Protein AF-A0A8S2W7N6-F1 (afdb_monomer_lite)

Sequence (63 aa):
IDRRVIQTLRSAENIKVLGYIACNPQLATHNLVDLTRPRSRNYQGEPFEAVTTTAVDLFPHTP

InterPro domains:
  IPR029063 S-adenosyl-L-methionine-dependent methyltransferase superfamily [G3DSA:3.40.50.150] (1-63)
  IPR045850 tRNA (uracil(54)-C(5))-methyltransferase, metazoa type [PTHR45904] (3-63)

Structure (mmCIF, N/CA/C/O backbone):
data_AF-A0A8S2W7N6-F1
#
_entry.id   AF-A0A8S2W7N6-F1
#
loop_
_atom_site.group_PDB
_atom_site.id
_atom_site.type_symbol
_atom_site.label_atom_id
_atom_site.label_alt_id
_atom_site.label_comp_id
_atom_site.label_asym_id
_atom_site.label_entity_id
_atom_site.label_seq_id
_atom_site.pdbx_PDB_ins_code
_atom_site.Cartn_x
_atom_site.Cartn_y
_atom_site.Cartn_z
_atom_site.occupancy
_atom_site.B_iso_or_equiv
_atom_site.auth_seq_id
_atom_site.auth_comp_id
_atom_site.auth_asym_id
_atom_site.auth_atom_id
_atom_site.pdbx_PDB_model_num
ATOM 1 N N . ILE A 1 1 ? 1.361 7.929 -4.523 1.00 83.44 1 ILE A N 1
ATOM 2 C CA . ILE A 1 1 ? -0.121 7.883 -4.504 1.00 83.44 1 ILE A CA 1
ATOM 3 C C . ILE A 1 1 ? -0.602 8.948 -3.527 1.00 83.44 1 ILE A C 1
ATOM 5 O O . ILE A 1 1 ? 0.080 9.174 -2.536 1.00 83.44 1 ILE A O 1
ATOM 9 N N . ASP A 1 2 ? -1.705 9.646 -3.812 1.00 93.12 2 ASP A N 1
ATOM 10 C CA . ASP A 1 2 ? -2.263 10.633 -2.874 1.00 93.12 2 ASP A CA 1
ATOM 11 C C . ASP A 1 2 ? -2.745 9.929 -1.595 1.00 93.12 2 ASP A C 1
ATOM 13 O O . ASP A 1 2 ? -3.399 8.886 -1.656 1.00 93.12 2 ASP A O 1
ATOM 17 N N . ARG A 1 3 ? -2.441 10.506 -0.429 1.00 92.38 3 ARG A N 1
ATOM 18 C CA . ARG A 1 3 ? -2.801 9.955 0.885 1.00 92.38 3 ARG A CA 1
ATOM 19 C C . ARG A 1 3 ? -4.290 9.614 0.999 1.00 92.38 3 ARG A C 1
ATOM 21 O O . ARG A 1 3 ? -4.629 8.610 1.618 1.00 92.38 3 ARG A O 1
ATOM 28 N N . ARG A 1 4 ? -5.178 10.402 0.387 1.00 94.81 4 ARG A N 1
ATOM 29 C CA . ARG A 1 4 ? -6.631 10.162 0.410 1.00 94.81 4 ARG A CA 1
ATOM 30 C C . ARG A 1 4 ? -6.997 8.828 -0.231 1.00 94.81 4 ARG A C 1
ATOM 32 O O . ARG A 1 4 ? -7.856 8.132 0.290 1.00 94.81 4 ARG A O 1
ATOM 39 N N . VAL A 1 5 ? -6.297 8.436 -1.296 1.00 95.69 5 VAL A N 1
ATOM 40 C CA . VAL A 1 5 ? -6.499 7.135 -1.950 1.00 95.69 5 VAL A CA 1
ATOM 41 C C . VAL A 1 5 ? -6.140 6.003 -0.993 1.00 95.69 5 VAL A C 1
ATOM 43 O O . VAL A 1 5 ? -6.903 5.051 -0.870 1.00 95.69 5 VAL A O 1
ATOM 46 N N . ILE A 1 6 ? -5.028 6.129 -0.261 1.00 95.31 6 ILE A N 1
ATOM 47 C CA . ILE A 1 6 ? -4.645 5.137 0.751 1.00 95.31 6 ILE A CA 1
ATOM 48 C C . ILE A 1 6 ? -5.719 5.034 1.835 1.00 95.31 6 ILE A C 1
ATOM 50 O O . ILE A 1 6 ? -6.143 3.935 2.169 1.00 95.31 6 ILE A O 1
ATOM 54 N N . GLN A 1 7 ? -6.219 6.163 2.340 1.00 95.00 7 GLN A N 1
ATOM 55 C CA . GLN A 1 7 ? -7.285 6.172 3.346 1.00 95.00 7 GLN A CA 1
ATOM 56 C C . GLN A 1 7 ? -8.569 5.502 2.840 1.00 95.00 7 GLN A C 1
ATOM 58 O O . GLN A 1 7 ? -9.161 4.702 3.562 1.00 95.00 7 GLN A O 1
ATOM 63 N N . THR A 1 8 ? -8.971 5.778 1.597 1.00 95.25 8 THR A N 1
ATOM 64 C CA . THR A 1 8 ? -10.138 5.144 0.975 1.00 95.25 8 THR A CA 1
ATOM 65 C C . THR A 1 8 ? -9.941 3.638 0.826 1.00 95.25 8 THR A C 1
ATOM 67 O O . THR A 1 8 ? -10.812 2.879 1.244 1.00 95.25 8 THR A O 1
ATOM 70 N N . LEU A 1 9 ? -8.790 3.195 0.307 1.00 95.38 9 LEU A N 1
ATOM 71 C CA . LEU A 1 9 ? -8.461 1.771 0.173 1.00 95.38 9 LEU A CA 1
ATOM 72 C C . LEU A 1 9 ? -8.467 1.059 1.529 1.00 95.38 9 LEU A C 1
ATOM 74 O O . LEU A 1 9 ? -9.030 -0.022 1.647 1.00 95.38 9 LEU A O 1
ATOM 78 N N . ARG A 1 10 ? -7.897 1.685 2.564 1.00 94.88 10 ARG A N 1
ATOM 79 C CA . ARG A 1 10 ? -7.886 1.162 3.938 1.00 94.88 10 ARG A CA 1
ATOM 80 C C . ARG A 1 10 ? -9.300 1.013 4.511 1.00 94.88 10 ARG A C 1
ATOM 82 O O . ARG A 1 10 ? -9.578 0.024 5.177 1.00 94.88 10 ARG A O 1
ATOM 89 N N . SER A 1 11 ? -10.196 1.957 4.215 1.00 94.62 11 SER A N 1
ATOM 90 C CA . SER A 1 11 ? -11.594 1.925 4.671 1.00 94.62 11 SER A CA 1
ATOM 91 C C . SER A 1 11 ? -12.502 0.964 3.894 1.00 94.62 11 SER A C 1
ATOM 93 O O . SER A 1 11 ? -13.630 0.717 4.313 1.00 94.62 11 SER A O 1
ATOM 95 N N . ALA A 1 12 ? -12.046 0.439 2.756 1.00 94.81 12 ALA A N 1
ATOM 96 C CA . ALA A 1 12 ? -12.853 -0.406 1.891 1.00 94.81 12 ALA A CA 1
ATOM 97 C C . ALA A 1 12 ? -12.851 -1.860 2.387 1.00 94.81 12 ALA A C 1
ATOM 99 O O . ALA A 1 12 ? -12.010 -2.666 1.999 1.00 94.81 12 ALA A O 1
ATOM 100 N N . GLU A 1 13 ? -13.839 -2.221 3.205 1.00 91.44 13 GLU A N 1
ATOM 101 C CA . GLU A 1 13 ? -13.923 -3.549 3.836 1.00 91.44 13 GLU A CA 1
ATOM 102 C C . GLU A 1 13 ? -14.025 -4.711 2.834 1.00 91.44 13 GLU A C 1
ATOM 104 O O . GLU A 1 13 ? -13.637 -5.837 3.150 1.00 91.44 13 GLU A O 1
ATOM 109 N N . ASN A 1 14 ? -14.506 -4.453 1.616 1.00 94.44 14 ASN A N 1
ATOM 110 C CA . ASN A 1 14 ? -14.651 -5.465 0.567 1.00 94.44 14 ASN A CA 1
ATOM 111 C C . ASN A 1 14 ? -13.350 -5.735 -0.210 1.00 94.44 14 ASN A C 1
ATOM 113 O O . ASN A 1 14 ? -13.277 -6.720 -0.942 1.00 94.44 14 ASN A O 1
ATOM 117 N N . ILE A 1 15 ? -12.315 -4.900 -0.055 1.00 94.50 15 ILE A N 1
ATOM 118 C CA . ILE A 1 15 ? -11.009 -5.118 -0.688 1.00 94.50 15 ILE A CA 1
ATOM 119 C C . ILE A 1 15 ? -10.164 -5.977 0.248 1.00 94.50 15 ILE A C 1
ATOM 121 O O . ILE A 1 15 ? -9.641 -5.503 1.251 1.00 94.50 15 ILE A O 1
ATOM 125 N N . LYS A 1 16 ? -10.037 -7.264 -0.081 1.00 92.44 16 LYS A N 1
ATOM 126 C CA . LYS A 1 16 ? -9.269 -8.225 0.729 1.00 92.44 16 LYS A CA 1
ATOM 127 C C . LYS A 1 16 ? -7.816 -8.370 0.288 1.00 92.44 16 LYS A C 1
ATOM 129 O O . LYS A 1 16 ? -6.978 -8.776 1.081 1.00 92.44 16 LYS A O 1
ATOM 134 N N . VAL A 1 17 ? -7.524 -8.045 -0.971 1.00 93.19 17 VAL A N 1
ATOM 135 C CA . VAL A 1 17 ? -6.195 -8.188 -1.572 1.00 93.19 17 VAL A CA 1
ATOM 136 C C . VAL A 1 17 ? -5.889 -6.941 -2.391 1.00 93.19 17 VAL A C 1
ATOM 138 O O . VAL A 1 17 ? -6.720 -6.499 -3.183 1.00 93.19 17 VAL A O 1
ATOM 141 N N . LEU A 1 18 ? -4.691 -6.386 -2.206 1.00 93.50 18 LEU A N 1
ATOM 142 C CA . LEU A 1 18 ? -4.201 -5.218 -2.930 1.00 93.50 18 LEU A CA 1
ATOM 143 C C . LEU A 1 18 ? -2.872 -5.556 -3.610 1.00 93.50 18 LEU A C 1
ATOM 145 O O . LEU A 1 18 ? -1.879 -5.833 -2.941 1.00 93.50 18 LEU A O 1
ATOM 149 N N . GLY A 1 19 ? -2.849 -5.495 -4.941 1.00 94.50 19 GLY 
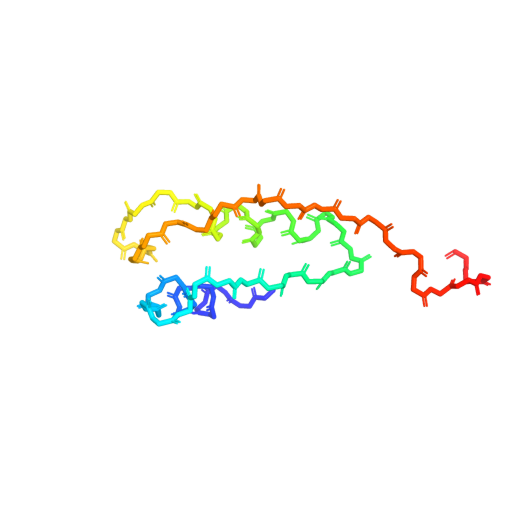A N 1
ATOM 150 C CA . GLY A 1 19 ? -1.608 -5.526 -5.710 1.00 94.50 19 GLY A CA 1
ATOM 151 C C . GLY A 1 19 ? -1.006 -4.126 -5.786 1.00 94.50 19 GLY A C 1
ATOM 152 O O . GLY A 1 19 ? -1.621 -3.226 -6.356 1.00 94.50 19 GLY A O 1
ATOM 153 N N . TYR A 1 20 ? 0.185 -3.935 -5.219 1.00 93.25 20 TYR A N 1
ATOM 154 C CA . TYR A 1 20 ? 0.917 -2.670 -5.289 1.00 93.25 20 TYR A CA 1
ATOM 155 C C . TYR A 1 20 ? 2.135 -2.824 -6.207 1.00 93.25 20 TYR A C 1
ATOM 157 O O . TYR A 1 20 ? 3.045 -3.594 -5.910 1.00 93.25 20 TYR A O 1
ATOM 165 N N . ILE A 1 21 ? 2.161 -2.075 -7.311 1.00 92.94 21 ILE A N 1
ATOM 166 C CA . ILE A 1 21 ? 3.243 -2.089 -8.304 1.00 92.94 21 ILE A CA 1
ATOM 167 C C . ILE A 1 21 ? 3.853 -0.689 -8.362 1.00 92.94 21 ILE A C 1
ATOM 169 O O . ILE A 1 21 ? 3.135 0.300 -8.509 1.00 92.94 21 ILE A O 1
ATOM 173 N N . ALA A 1 22 ? 5.177 -0.595 -8.252 1.00 90.81 22 ALA A N 1
ATOM 174 C CA . ALA A 1 22 ? 5.901 0.662 -8.395 1.00 90.81 22 ALA A CA 1
ATOM 175 C C . ALA A 1 22 ? 7.248 0.448 -9.082 1.00 90.81 22 ALA A C 1
ATOM 177 O O . ALA A 1 22 ? 7.919 -0.551 -8.849 1.00 90.81 22 ALA A O 1
ATOM 178 N N . CYS A 1 23 ? 7.655 1.428 -9.887 1.00 89.19 23 CYS A N 1
ATOM 179 C CA . CYS A 1 23 ? 8.961 1.460 -10.547 1.00 89.19 23 CYS A CA 1
ATOM 180 C C . CYS A 1 23 ? 10.061 2.108 -9.689 1.00 89.19 23 CYS A C 1
ATOM 182 O O . CYS A 1 23 ? 11.239 1.951 -9.985 1.00 89.19 23 CYS A O 1
ATOM 184 N N . ASN A 1 24 ? 9.694 2.833 -8.626 1.00 89.31 24 ASN A N 1
ATOM 185 C CA . ASN A 1 24 ? 10.631 3.434 -7.681 1.00 89.31 24 ASN A CA 1
ATOM 186 C C . ASN A 1 24 ? 10.316 2.928 -6.261 1.00 89.31 24 ASN A C 1
ATOM 188 O O . ASN A 1 24 ? 9.319 3.364 -5.668 1.00 89.31 24 ASN A O 1
ATOM 192 N N . PRO A 1 25 ? 11.128 2.009 -5.708 1.00 87.56 25 PRO A N 1
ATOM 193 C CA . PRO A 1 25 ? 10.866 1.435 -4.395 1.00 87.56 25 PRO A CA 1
§
● Task item
Among the records above, a stretch begins at the line containing "ATOM 18 C CA" and ends at the line containing "ATOM 46 N N". Restate that stretch word for word, and nothing else.

● Exercise response
ATOM 18 C CA . ARG A 1 3 ? -2.801 9.955 0.885 1.00 92.38 3 ARG A CA 1
ATOM 19 C C . ARG A 1 3 ? -4.290 9.614 0.999 1.00 92.38 3 ARG A C 1
ATOM 21 O O . ARG A 1 3 ? -4.629 8.610 1.618 1.00 92.38 3 ARG A O 1
ATOM 28 N N . ARG A 1 4 ? -5.178 10.402 0.387 1.00 94.81 4 ARG A N 1
ATOM 29 C CA . ARG A 1 4 ? -6.631 10.162 0.410 1.00 94.81 4 ARG A CA 1
ATOM 30 C C . ARG A 1 4 ? -6.997 8.828 -0.231 1.00 94.81 4 ARG A C 1
ATOM 32 O O . ARG A 1 4 ? -7.856 8.132 0.290 1.00 94.81 4 ARG A O 1
ATOM 39 N N . VAL A 1 5 ? -6.297 8.436 -1.296 1.00 95.69 5 VAL A N 1
ATOM 40 C CA . VAL A 1 5 ? -6.499 7.135 -1.950 1.00 95.69 5 VAL A CA 1
ATOM 41 C C . VAL A 1 5 ? -6.140 6.003 -0.993 1.00 95.69 5 VAL A C 1
ATOM 43 O O . VAL A 1 5 ? -6.903 5.051 -0.870 1.00 95.69 5 VAL A O 1
ATOM 46 N N . ILE A 1 6 ? -5.028 6.129 -0.261 1.00 95.31 6 ILE A N 1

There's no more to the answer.